# Snowy & Crystal Explain



## Katkoota (Feb 18, 2006)

Woof Woof SM, I got few questions regarding the camel club.... 
[attachment=58631SC_9687.jpg]

So Crystal and I decided to woof to you, fluffs, about it...
[attachment=58630SC_9686.jpg]

Being a member in the camel club basically means that you have a stuffie camel. We two did not really think of calling it a club or something back in 2007. All we thought of was giving small little gifts to our very dear pals in SM who live way too far away from us... The first time we read the term "Camel Club" was from dear Lina in this post - we then thought that it was cute, so thats what we decided to call it when sending out few more camels to more SMers this year. 
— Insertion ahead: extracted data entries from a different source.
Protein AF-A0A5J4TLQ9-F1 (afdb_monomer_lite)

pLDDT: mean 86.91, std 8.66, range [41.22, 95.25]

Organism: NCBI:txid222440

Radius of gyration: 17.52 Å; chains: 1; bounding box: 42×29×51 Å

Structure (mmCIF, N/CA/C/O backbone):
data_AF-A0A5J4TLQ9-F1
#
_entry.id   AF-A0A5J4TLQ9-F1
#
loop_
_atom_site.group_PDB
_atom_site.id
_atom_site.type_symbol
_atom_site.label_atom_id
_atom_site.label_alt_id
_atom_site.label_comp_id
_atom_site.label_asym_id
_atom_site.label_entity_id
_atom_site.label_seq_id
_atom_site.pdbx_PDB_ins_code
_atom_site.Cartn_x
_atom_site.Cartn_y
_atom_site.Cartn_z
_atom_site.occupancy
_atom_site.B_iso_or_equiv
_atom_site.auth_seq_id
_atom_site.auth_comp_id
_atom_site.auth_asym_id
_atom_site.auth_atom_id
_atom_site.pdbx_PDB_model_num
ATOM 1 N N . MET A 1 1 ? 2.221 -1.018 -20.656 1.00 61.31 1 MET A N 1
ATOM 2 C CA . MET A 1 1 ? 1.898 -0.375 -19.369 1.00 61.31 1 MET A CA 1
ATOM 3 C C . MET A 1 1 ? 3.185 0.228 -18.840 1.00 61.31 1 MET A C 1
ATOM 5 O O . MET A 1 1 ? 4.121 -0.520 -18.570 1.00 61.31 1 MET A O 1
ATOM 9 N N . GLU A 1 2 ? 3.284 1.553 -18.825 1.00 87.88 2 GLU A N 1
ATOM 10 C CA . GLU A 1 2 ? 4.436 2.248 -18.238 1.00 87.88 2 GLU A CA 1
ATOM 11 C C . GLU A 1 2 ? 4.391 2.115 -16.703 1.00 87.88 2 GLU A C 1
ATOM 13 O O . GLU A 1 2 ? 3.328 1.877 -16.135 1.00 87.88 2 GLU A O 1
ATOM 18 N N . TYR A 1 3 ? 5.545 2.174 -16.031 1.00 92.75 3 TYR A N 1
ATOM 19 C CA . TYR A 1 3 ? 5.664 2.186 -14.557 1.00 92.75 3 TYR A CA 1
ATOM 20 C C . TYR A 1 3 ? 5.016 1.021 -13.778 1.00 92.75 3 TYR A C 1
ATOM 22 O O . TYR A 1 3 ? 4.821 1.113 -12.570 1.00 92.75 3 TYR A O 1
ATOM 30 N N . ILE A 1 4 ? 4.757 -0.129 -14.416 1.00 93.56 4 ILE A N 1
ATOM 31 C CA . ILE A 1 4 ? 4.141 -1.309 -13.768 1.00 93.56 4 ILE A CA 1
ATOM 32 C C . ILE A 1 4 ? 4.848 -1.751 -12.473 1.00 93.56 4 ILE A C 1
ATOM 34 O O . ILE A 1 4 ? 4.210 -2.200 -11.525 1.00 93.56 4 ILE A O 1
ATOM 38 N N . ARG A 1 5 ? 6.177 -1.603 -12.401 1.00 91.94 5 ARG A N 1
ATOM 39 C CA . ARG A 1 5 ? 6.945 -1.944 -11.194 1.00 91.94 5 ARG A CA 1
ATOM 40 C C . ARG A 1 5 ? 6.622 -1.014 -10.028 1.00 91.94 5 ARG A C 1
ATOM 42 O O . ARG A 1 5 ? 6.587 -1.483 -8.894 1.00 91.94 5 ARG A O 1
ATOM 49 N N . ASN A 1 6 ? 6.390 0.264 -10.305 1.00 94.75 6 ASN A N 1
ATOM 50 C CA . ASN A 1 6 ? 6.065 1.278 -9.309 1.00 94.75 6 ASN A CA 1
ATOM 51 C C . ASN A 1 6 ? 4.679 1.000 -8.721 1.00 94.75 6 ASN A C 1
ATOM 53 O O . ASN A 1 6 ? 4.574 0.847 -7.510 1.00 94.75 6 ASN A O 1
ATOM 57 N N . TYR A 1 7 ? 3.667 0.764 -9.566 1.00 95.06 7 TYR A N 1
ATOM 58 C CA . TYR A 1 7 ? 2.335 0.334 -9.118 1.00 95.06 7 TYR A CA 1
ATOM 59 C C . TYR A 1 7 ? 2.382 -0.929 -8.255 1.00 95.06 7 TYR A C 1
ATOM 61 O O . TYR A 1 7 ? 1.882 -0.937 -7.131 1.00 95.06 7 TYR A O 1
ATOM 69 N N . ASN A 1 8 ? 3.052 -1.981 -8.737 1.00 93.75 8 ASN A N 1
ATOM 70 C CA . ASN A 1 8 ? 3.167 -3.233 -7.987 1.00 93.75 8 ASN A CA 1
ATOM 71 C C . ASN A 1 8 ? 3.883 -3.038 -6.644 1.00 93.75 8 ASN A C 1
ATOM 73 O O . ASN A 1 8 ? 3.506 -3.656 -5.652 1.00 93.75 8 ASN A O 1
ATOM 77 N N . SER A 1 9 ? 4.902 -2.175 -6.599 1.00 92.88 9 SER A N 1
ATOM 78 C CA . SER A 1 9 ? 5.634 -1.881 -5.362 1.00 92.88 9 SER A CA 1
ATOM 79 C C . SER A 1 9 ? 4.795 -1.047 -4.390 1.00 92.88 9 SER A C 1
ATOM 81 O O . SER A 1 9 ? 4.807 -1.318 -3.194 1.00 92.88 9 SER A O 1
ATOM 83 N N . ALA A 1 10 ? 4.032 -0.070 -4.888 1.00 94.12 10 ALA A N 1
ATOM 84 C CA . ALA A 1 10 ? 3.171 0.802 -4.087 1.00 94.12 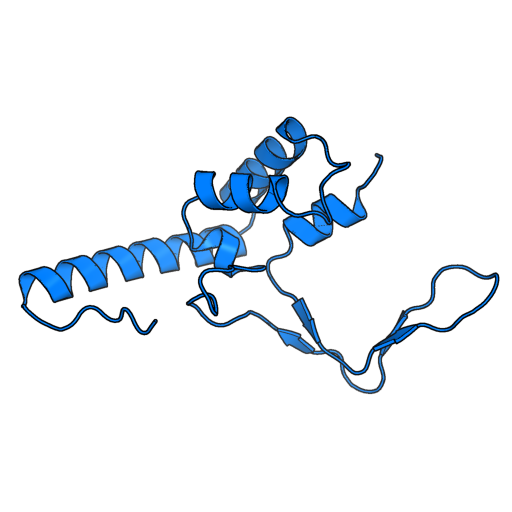10 ALA A CA 1
ATOM 85 C C . ALA A 1 10 ? 1.996 0.054 -3.431 1.00 94.12 10 ALA A C 1
ATOM 87 O O . ALA A 1 10 ? 1.520 0.446 -2.363 1.00 94.12 10 ALA A O 1
ATOM 88 N N . LEU A 1 11 ? 1.536 -1.027 -4.067 1.00 94.19 11 LEU A N 1
ATOM 89 C CA . LEU A 1 11 ? 0.418 -1.857 -3.611 1.00 94.19 11 LEU A CA 1
ATOM 90 C C . LEU A 1 11 ? 0.869 -3.134 -2.882 1.00 94.19 11 LEU A C 1
ATOM 92 O O . LEU A 1 11 ? 0.031 -3.890 -2.385 1.00 94.19 11 LEU A O 1
ATOM 96 N N . ALA A 1 12 ? 2.174 -3.391 -2.781 1.00 93.88 12 ALA A N 1
ATOM 97 C CA . ALA A 1 12 ? 2.697 -4.579 -2.118 1.00 93.88 12 ALA A CA 1
ATOM 98 C C . ALA A 1 12 ? 2.297 -4.623 -0.633 1.00 93.88 12 ALA A C 1
ATOM 100 O O . ALA A 1 12 ? 2.446 -3.651 0.101 1.00 93.88 12 ALA A O 1
ATOM 101 N N . CYS A 1 13 ? 1.823 -5.779 -0.163 1.00 91.88 13 CYS A N 1
ATOM 102 C CA . CYS A 1 13 ? 1.453 -5.977 1.245 1.00 91.88 13 CYS A CA 1
ATOM 103 C C . CYS A 1 13 ? 2.653 -6.306 2.140 1.00 91.88 13 CYS A C 1
ATOM 105 O O . CYS A 1 13 ? 2.600 -6.111 3.350 1.00 91.88 13 CYS A O 1
ATOM 107 N N . ALA A 1 14 ? 3.739 -6.814 1.566 1.00 91.75 14 ALA A N 1
ATOM 108 C CA . ALA A 1 14 ? 4.914 -7.213 2.317 1.00 91.75 14 ALA A CA 1
ATOM 109 C C . ALA A 1 14 ? 6.188 -6.808 1.587 1.00 91.75 14 ALA A C 1
ATOM 111 O O . ALA A 1 14 ? 6.235 -6.741 0.357 1.00 91.75 14 ALA A O 1
ATOM 112 N N . SER A 1 15 ? 7.223 -6.572 2.381 1.00 89.56 15 SER A N 1
ATOM 113 C CA . SER A 1 15 ? 8.577 -6.378 1.887 1.00 89.56 15 SER A CA 1
ATOM 114 C C . SER A 1 15 ? 9.281 -7.723 1.733 1.00 89.56 15 SER A C 1
ATOM 116 O O . SER A 1 15 ? 8.950 -8.703 2.406 1.00 89.56 15 SER A O 1
ATOM 118 N N . LEU A 1 16 ? 10.282 -7.765 0.860 1.00 87.88 16 LEU A N 1
ATOM 119 C CA . LEU A 1 16 ? 11.216 -8.878 0.783 1.00 87.88 16 LEU A CA 1
ATOM 120 C C . LEU A 1 16 ? 12.528 -8.454 1.437 1.00 87.88 16 LEU A C 1
ATOM 122 O O . LEU A 1 16 ? 13.155 -7.487 1.005 1.00 87.88 16 LEU A O 1
ATOM 126 N N . ARG A 1 17 ? 12.946 -9.179 2.472 1.00 85.31 17 ARG A N 1
ATOM 127 C CA . ARG A 1 17 ? 14.185 -8.929 3.204 1.00 85.31 17 ARG A CA 1
ATOM 128 C C . ARG A 1 17 ? 15.199 -10.028 2.925 1.00 85.31 17 ARG A C 1
ATOM 130 O O . ARG A 1 17 ? 14.872 -11.209 2.895 1.00 85.31 17 ARG A O 1
ATOM 137 N N . GLY A 1 18 ? 16.450 -9.633 2.752 1.00 84.38 18 GLY A N 1
ATOM 138 C CA . GLY A 1 18 ? 17.571 -10.540 2.544 1.00 84.38 18 GLY A CA 1
ATOM 139 C C . GLY A 1 18 ? 18.842 -9.757 2.256 1.00 84.38 18 GLY A C 1
ATOM 140 O O . GLY A 1 18 ? 18.793 -8.536 2.094 1.00 84.38 18 GLY A O 1
ATOM 141 N N . ASP A 1 19 ? 19.973 -10.453 2.189 1.00 86.19 19 ASP A N 1
ATOM 142 C CA . ASP A 1 19 ? 21.208 -9.860 1.680 1.00 86.19 19 ASP A CA 1
ATOM 143 C C . ASP A 1 19 ? 21.115 -9.783 0.151 1.00 86.19 19 ASP A C 1
ATOM 145 O O . ASP A 1 19 ? 21.303 -10.773 -0.564 1.00 86.19 19 ASP A O 1
ATOM 149 N N . ILE A 1 20 ? 20.701 -8.608 -0.328 1.00 83.88 20 ILE A N 1
ATOM 150 C CA . ILE A 1 20 ? 20.462 -8.324 -1.739 1.00 83.88 20 ILE A CA 1
ATOM 151 C C . ILE A 1 20 ? 21.729 -7.746 -2.353 1.00 83.88 20 ILE A C 1
ATOM 153 O O . ILE A 1 20 ? 22.193 -6.672 -1.978 1.00 83.88 20 ILE A O 1
ATOM 157 N N . GLN A 1 21 ? 22.229 -8.420 -3.382 1.00 85.44 21 GLN A N 1
ATOM 158 C CA . GLN A 1 21 ? 23.346 -7.960 -4.187 1.00 85.44 21 GLN A CA 1
ATOM 159 C C . GLN A 1 21 ? 22.874 -7.699 -5.614 1.00 85.44 21 GLN A C 1
ATOM 161 O O . GLN A 1 21 ? 22.378 -8.592 -6.306 1.00 85.44 21 GLN A O 1
ATOM 166 N N . VAL A 1 22 ? 23.046 -6.458 -6.059 1.00 83.69 22 VAL A N 1
ATOM 167 C CA . VAL A 1 22 ? 22.808 -6.071 -7.450 1.00 83.69 22 VAL A CA 1
ATOM 168 C C . VAL A 1 22 ? 24.078 -6.366 -8.234 1.00 83.69 22 VAL A C 1
ATOM 170 O O . VAL A 1 22 ? 25.131 -5.804 -7.937 1.00 83.69 22 VAL A O 1
ATOM 173 N N . ILE A 1 23 ? 23.995 -7.264 -9.215 1.00 83.94 23 ILE A N 1
ATOM 174 C CA . ILE A 1 23 ? 25.154 -7.626 -10.037 1.00 83.94 23 ILE A CA 1
ATOM 175 C C . ILE A 1 23 ? 25.244 -6.627 -11.201 1.00 83.94 23 ILE A C 1
ATOM 177 O O . ILE A 1 23 ? 24.340 -6.605 -12.041 1.00 83.94 23 ILE A O 1
ATOM 181 N N . PRO A 1 24 ? 26.299 -5.792 -11.278 1.00 82.50 24 PRO A N 1
ATOM 182 C CA . PRO A 1 24 ? 26.459 -4.851 -12.377 1.00 82.50 24 PRO A CA 1
ATOM 183 C C . PRO A 1 24 ? 26.832 -5.591 -13.668 1.00 82.50 24 PRO A C 1
ATOM 185 O O . PRO A 1 24 ? 27.577 -6.570 -13.652 1.00 82.50 24 PRO A O 1
ATOM 188 N N . GLY A 1 25 ? 26.341 -5.112 -14.809 1.00 82.81 25 GLY A N 1
ATOM 189 C CA . GLY A 1 25 ? 26.642 -5.706 -16.108 1.00 82.81 25 GLY A CA 1
ATOM 190 C C . GLY A 1 25 ? 25.763 -5.151 -17.223 1.00 82.81 25 GLY A C 1
ATOM 191 O O . GLY A 1 25 ? 24.861 -4.355 -16.981 1.00 82.81 25 GLY A O 1
ATOM 192 N N . ARG A 1 26 ? 26.034 -5.577 -18.462 1.00 80.19 26 ARG A N 1
ATOM 193 C CA . ARG A 1 26 ? 25.255 -5.196 -19.658 1.00 80.19 26 ARG A CA 1
ATOM 194 C C . ARG A 1 26 ? 24.112 -6.170 -19.989 1.00 80.19 26 ARG A C 1
ATOM 196 O O . ARG A 1 26 ? 23.516 -6.066 -21.055 1.00 80.19 26 ARG A O 1
ATOM 203 N N . GLY A 1 27 ? 23.842 -7.135 -19.111 1.00 80.94 27 GLY A N 1
ATOM 204 C CA . GLY A 1 27 ? 22.756 -8.104 -19.267 1.00 80.94 27 GLY A CA 1
ATOM 205 C C . GLY A 1 27 ? 21.433 -7.624 -18.660 1.00 80.94 27 GLY A C 1
ATOM 206 O O . GLY A 1 27 ? 21.366 -6.520 -18.115 1.00 80.94 27 GLY A O 1
ATOM 207 N N . PRO A 1 28 ? 20.377 -8.457 -18.723 1.00 83.12 28 PRO A N 1
ATOM 208 C CA . PRO A 1 28 ? 19.144 -8.225 -17.975 1.00 83.12 28 PRO A CA 1
ATOM 209 C C . PRO A 1 28 ? 19.437 -7.977 -16.493 1.00 83.12 28 PRO A C 1
ATOM 211 O O . PRO A 1 28 ? 20.417 -8.490 -15.961 1.00 83.12 28 PRO A O 1
ATOM 214 N N . TYR A 1 29 ? 18.588 -7.203 -15.820 1.00 82.75 29 TYR A N 1
ATOM 215 C CA . TYR A 1 29 ? 18.769 -6.894 -14.402 1.00 82.75 29 TYR A CA 1
ATOM 216 C C . TYR A 1 29 ? 18.741 -8.174 -13.551 1.00 82.75 29 TYR A C 1
ATOM 218 O O . TYR A 1 29 ? 17.737 -8.888 -13.545 1.00 82.75 29 TYR A O 1
ATOM 226 N N . ILE A 1 30 ? 19.835 -8.450 -12.831 1.00 82.06 30 ILE A N 1
ATOM 227 C CA . ILE A 1 30 ? 19.960 -9.606 -11.935 1.00 82.06 30 ILE A CA 1
ATOM 228 C C . ILE A 1 30 ? 20.028 -9.110 -10.495 1.00 82.06 30 ILE A C 1
ATOM 230 O O . ILE A 1 30 ? 20.947 -8.382 -10.110 1.00 82.06 30 ILE A O 1
ATOM 234 N N . LEU A 1 31 ? 19.067 -9.563 -9.694 1.00 82.50 31 LEU A N 1
ATOM 235 C CA . LEU A 1 31 ? 19.033 -9.355 -8.255 1.00 82.50 31 LEU A CA 1
ATOM 236 C C . LEU A 1 31 ? 19.365 -10.687 -7.577 1.00 82.50 31 LEU A C 1
ATOM 238 O O . LEU A 1 31 ? 18.651 -11.673 -7.760 1.00 82.50 31 LEU A O 1
ATOM 242 N N . ARG A 1 32 ? 20.488 -10.740 -6.854 1.00 84.62 32 ARG A N 1
ATOM 243 C CA . ARG A 1 32 ? 20.958 -11.947 -6.165 1.00 84.62 32 ARG A CA 1
ATOM 244 C C . ARG A 1 32 ? 20.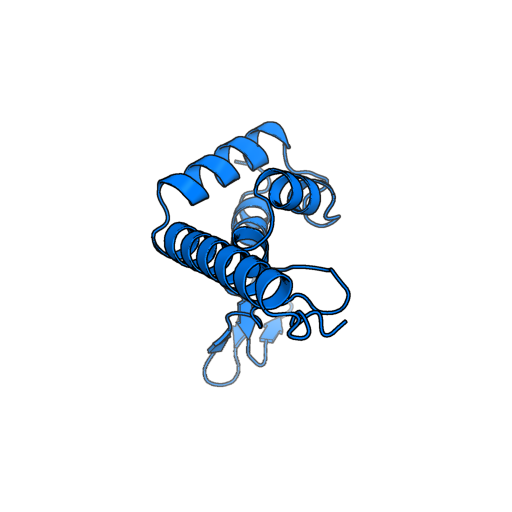647 -11.845 -4.679 1.00 84.62 32 ARG A C 1
ATOM 246 O O . ARG A 1 32 ? 21.053 -10.880 -4.044 1.00 84.62 32 ARG A O 1
ATOM 253 N N . PHE A 1 33 ? 20.000 -12.867 -4.129 1.00 87.50 33 PHE A N 1
ATOM 254 C CA . PHE A 1 33 ? 19.843 -13.033 -2.686 1.00 87.50 33 PHE A CA 1
ATOM 255 C C . PHE A 1 33 ? 20.919 -13.984 -2.171 1.00 87.50 33 PHE A C 1
ATOM 257 O O . PHE A 1 33 ? 21.078 -15.080 -2.710 1.00 87.50 33 PHE A O 1
ATOM 264 N N . GLN A 1 34 ? 21.659 -13.573 -1.147 1.00 85.12 34 GLN A N 1
ATOM 265 C CA . GLN A 1 34 ? 22.489 -14.492 -0.376 1.00 85.12 34 GLN A CA 1
ATOM 266 C C . GLN A 1 34 ? 21.656 -15.073 0.770 1.00 85.12 34 GLN A C 1
ATOM 268 O O . GLN A 1 34 ? 21.063 -14.336 1.560 1.00 85.12 34 GLN A O 1
ATOM 273 N N . GLY A 1 35 ? 21.611 -16.402 0.858 1.00 84.69 35 GLY A N 1
ATOM 274 C CA . GLY A 1 35 ? 20.793 -17.115 1.841 1.00 84.69 35 GLY A CA 1
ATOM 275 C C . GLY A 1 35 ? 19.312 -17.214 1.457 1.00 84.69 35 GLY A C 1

we hope no one else is confused now 
[attachment=58632SC_9689.jpg]

we are happy because we found SM, all the nice people and VERY ADORABLE malts here :wub: :wub: we really like it here and enjoy interacting with all members ... mommy says that it is so nice to be around a nice group of people who are as crazy and loving as she is to the maltese breed :grouphug: 

we wuv ya all
[attachment=58629SC_9694.jpg]

:wub: :wub: 

Woofz,
Snowy & Crystal
[attachment=58633SC_9688.jpg]


----------



## I found nemo (Feb 23, 2006)

Those pictures are beyond adorable ! Kat, you are one of the sweetest people I know.
You have a heart of gold, never change my friend :grouphug: :grouphug:


----------



## iheartbisou (Feb 13, 2007)

Oh Kat, when I saw those photos I literally laughed out loud! They totally made me smile and laugh tonight! Thank you. Snowy and Crystal are just perfect- and you're a sweetie yourself! 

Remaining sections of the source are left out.